(Stored dataset items)
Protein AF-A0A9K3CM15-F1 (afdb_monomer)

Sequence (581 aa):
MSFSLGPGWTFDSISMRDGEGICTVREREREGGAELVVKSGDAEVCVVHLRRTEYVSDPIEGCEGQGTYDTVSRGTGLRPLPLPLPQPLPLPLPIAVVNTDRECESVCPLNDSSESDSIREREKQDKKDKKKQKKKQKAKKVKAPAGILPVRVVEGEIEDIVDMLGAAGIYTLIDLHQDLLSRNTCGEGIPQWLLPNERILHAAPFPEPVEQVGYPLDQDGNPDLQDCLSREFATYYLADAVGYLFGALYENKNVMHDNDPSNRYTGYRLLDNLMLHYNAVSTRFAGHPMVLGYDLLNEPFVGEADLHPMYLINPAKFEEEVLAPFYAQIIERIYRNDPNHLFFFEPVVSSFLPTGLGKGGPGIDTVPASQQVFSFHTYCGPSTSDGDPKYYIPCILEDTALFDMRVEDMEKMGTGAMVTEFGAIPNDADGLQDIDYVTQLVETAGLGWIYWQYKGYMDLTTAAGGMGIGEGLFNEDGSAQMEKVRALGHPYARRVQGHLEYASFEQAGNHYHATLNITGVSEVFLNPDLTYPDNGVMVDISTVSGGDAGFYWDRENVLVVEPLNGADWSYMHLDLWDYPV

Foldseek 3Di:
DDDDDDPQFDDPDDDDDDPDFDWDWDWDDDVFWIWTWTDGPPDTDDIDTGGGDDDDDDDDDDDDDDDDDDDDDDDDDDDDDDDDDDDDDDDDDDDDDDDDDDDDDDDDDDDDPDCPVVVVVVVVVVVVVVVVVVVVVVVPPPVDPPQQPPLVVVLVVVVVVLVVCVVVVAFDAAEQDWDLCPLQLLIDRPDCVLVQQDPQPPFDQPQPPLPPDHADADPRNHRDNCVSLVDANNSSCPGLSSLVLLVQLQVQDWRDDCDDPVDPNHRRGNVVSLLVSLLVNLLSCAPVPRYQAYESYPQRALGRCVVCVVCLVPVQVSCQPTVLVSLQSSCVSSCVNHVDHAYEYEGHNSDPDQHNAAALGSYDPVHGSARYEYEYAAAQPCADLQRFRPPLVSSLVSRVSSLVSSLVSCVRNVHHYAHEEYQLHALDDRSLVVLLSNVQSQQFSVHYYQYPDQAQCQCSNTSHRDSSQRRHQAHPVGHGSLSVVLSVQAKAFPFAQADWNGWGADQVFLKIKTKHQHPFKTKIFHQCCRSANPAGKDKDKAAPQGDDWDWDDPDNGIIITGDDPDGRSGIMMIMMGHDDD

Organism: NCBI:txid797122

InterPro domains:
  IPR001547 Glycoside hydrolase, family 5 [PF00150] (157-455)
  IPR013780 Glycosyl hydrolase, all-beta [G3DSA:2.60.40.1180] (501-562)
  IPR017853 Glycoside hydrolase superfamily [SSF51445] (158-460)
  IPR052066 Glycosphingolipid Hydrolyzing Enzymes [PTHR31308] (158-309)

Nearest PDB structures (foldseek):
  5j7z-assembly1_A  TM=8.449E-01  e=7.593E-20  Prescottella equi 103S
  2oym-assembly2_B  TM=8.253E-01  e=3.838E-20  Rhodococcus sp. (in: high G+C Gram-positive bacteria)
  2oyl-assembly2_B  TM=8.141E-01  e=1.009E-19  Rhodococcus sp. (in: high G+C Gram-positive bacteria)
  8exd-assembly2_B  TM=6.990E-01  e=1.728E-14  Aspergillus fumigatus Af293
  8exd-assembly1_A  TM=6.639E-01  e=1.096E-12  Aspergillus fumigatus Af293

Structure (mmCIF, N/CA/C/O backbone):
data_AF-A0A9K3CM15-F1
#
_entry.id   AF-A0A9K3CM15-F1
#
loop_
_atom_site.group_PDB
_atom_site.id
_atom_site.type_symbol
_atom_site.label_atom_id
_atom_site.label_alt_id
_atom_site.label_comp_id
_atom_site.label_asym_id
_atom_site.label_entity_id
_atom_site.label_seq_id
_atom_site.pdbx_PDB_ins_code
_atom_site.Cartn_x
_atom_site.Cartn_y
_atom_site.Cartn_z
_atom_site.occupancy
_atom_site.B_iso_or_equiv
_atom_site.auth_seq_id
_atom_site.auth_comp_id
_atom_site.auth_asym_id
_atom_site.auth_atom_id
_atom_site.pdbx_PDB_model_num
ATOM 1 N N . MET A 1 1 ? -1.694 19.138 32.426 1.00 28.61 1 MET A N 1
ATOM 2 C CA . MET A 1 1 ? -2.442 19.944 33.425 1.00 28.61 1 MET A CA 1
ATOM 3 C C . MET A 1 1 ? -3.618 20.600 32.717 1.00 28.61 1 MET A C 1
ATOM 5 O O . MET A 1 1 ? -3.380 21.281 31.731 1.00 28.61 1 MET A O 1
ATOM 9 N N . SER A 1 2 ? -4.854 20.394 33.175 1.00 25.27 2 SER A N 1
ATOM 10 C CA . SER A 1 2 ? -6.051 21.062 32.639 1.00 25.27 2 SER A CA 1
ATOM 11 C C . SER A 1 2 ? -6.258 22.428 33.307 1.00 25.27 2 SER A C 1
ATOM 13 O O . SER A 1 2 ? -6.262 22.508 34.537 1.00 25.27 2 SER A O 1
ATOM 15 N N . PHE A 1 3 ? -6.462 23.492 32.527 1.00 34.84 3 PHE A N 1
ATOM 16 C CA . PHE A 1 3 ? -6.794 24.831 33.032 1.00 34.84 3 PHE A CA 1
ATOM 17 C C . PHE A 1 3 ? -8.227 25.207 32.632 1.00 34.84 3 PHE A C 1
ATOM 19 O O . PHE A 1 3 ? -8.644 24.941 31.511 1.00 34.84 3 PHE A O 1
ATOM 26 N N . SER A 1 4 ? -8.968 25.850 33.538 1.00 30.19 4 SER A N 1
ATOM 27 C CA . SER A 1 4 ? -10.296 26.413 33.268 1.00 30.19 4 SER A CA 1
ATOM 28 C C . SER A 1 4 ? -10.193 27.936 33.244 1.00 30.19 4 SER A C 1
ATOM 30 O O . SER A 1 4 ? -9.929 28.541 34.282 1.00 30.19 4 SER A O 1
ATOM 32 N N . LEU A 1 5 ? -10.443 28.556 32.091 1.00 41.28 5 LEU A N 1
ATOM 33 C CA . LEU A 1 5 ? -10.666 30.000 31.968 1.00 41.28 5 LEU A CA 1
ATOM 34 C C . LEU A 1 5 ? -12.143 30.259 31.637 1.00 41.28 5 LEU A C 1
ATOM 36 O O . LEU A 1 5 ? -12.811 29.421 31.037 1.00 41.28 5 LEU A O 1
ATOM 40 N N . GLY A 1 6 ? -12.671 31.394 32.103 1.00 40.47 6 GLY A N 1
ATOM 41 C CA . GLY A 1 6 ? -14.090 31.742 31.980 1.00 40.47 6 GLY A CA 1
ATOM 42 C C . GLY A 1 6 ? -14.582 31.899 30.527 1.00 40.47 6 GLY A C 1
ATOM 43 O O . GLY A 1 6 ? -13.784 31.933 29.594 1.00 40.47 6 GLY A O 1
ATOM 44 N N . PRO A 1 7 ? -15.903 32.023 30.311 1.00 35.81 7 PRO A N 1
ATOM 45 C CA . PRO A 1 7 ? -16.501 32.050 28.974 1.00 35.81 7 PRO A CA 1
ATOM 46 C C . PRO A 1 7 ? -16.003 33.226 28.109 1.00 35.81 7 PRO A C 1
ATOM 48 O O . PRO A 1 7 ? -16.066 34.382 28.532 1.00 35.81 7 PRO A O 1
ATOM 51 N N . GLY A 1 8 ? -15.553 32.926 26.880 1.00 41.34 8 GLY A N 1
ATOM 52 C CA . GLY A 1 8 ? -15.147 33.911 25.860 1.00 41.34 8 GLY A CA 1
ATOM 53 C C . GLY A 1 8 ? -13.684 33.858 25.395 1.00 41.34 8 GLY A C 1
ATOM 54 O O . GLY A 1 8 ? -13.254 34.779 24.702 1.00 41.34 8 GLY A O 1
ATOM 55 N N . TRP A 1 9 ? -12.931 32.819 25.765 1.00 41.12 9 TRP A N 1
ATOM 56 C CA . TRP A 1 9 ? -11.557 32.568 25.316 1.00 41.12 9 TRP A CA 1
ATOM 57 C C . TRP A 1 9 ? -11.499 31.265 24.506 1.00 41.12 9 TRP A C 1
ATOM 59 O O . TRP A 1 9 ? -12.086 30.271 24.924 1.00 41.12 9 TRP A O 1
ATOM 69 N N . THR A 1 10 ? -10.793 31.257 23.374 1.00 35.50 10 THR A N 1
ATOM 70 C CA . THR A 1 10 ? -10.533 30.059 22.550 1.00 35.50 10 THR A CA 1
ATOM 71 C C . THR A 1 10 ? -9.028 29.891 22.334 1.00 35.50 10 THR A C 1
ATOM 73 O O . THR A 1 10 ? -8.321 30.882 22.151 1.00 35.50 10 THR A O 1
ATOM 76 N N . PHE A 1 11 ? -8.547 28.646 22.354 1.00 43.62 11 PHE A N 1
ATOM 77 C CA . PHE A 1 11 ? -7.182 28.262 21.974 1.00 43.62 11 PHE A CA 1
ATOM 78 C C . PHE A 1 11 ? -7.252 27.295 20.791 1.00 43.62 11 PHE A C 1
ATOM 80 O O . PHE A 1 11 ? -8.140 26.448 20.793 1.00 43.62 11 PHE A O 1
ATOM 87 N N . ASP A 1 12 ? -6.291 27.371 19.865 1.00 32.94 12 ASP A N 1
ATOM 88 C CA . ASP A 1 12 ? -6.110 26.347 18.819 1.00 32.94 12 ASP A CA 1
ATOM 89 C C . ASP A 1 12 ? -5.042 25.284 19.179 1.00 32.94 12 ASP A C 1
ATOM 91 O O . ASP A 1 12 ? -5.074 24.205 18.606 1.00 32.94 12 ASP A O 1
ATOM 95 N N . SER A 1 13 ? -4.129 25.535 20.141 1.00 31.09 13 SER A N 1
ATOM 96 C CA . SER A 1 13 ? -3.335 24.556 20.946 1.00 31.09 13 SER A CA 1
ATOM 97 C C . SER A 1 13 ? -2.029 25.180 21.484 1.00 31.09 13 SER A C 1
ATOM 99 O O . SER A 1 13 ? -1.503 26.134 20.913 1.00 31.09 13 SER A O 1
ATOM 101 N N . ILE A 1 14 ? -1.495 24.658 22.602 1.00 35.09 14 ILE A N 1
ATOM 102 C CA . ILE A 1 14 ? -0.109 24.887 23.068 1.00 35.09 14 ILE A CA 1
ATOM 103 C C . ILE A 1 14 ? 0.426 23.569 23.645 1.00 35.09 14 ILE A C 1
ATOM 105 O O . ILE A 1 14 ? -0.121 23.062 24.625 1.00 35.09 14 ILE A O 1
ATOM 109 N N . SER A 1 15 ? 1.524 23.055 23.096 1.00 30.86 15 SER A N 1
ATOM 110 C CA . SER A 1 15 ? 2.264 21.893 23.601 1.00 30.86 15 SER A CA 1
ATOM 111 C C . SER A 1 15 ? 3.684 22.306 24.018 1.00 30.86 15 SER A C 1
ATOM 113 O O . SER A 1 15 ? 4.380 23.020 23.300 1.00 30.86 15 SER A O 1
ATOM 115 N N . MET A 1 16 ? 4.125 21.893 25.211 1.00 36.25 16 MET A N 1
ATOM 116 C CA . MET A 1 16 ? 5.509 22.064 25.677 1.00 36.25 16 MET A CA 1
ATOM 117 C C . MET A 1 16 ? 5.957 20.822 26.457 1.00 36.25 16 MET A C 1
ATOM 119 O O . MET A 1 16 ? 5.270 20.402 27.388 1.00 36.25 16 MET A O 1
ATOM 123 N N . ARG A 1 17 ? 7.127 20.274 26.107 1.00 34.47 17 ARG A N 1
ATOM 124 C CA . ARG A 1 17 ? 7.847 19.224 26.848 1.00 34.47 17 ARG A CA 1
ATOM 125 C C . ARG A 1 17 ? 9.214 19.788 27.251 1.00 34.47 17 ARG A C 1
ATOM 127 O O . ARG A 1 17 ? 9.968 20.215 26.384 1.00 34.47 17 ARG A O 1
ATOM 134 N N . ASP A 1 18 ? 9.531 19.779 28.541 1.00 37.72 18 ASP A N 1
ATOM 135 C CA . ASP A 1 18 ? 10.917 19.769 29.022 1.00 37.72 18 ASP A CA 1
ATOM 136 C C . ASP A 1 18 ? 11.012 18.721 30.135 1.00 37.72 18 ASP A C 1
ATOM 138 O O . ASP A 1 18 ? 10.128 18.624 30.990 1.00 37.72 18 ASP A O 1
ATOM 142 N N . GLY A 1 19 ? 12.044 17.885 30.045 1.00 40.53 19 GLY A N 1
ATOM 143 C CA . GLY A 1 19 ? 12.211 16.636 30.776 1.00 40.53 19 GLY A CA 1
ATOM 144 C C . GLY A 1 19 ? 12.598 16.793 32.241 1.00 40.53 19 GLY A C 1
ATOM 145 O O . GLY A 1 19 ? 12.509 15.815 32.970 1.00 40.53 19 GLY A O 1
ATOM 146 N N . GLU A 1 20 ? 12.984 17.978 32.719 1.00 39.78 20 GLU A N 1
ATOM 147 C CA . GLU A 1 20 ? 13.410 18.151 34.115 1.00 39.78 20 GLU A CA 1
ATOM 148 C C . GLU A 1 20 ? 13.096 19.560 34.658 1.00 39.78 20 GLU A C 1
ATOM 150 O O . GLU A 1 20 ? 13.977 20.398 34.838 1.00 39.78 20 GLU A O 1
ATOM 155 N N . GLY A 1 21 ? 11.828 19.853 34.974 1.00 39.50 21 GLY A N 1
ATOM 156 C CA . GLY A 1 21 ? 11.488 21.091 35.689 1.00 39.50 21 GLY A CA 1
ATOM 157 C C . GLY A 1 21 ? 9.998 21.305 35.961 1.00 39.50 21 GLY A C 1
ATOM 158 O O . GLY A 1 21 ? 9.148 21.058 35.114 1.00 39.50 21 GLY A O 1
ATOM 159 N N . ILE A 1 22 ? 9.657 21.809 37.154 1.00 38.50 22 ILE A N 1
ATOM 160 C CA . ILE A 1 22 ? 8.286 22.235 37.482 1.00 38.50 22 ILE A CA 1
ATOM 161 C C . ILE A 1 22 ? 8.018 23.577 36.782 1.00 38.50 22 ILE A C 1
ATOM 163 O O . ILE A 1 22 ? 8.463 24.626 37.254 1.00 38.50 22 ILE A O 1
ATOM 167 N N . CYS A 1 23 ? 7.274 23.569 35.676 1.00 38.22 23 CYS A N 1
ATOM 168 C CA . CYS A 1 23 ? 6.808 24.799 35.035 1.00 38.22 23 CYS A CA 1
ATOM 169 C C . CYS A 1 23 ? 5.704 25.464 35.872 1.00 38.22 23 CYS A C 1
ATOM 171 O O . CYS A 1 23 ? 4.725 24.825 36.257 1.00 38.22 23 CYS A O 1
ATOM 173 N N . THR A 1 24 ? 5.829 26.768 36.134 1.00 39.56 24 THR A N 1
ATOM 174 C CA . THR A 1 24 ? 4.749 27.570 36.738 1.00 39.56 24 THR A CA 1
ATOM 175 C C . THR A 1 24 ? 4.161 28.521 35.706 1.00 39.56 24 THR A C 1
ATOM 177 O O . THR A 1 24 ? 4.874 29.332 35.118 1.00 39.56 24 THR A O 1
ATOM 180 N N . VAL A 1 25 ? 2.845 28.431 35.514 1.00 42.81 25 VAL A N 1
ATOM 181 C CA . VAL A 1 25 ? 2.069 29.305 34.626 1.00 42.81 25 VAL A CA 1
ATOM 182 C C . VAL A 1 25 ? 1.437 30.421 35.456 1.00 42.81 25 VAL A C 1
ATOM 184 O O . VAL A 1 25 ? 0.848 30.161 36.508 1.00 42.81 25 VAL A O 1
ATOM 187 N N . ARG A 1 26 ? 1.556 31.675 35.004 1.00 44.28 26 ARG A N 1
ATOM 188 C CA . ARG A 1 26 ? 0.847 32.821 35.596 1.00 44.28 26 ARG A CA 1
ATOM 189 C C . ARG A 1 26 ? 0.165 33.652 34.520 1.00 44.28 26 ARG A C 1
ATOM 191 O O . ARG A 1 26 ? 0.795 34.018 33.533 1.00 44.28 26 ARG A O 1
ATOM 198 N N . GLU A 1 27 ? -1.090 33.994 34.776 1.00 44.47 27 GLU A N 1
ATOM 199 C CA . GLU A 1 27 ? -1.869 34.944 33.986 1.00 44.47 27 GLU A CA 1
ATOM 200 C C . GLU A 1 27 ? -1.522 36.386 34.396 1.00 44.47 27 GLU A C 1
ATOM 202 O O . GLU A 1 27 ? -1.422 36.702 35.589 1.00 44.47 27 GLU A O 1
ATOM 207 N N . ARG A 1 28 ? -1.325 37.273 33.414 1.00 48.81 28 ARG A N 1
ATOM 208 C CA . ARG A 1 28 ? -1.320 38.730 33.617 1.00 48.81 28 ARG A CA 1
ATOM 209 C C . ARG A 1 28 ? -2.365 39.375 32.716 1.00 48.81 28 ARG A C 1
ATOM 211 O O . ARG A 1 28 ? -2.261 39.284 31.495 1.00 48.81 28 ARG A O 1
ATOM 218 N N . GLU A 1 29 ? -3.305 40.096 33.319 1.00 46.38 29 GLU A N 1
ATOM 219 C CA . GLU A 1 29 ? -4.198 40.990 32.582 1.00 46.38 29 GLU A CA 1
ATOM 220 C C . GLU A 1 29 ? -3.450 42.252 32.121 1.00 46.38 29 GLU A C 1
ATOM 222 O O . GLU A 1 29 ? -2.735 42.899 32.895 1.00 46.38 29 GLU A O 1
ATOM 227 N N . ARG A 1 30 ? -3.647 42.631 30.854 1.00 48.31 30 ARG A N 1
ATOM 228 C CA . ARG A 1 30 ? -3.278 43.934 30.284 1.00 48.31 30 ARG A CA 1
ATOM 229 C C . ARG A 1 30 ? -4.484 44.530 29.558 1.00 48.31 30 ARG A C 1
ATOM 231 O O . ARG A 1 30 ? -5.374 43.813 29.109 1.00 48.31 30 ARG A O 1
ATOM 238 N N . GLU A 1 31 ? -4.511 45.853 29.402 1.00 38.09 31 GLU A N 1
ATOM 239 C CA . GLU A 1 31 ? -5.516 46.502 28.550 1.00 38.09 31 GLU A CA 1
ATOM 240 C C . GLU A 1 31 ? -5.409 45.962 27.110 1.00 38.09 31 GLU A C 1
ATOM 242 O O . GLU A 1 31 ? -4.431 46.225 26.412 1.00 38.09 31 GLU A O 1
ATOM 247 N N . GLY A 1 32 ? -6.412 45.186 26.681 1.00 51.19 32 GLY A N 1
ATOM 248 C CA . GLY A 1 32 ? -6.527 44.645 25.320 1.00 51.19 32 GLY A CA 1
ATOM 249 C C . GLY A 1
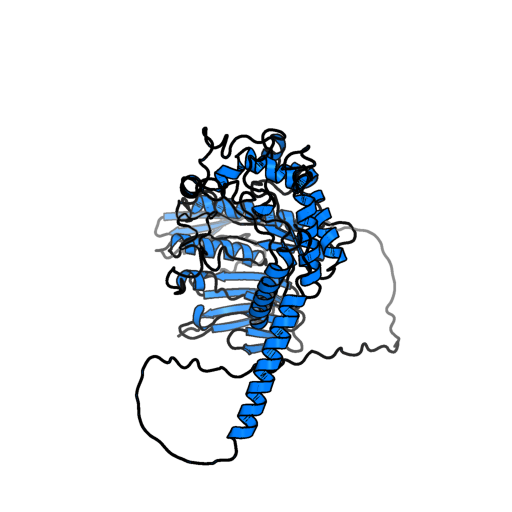 32 ? -6.159 43.164 25.129 1.00 51.19 32 GLY A C 1
ATOM 250 O O . GLY A 1 32 ? -6.212 42.698 23.991 1.00 51.19 32 GLY A O 1
ATOM 251 N N . GLY A 1 33 ? -5.817 42.413 26.185 1.00 53.44 33 GLY A N 1
ATOM 252 C CA . GLY A 1 33 ? -5.534 40.972 26.087 1.00 53.44 33 GLY A CA 1
ATOM 253 C C . GLY A 1 33 ? -4.927 40.354 27.352 1.00 53.44 33 GLY A C 1
ATOM 254 O O . GLY A 1 33 ? -4.666 41.052 28.332 1.00 53.44 33 GLY A O 1
ATOM 255 N N . ALA A 1 34 ? -4.686 39.042 27.320 1.00 52.72 34 ALA A N 1
ATOM 256 C CA . ALA A 1 34 ? -3.999 38.308 28.386 1.00 52.72 34 ALA A CA 1
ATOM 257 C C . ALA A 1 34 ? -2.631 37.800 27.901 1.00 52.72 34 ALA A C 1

> [How to complete this task]
Copy, exactly and only, the lines above that begin with the one containing "ATOM 119 O O" and finish with the one containing "ATOM 143 C CA".

> [Expected answer]
ATOM 119 O O . MET A 1 16 ? 5.270 20.402 27.388 1.00 36.25 16 MET A O 1
ATOM 123 N N . ARG A 1 17 ? 7.127 20.274 26.107 1.00 34.47 17 ARG A N 1
ATOM 124 C CA . ARG A 1 17 ? 7.847 19.224 26.848 1.00 34.47 17 ARG A CA 1
ATOM 125 C C . ARG A 1 17 ? 9.214 19.788 27.251 1.00 34.47 17 ARG A C 1
ATOM 127 O O . ARG A 1 17 ? 9.968 20.215 26.384 1.00 34.47 17 ARG A O 1
ATOM 134 N N . ASP A 1 18 ? 9.531 19.779 28.541 1.00 37.72 18 ASP A N 1
ATOM 135 C CA . ASP A 1 18 ? 10.917 19.769 29.022 1.00 37.72 18 ASP A CA 1
ATOM 136 C C . ASP A 1 18 ? 11.012 18.721 30.135 1.00 37.72 18 ASP A C 1
ATOM 138 O O . ASP A 1 18 ? 10.128 18.624 30.990 1.00 37.72 18 ASP A O 1
ATOM 142 N N . GLY A 1 19 ? 12.044 17.885 30.045 1.00 40.53 19 GLY A N 1
ATOM 143 C CA . GLY A 1 19 ? 12.211 16.636 30.776 1.00 40.53 19 GLY A CA 1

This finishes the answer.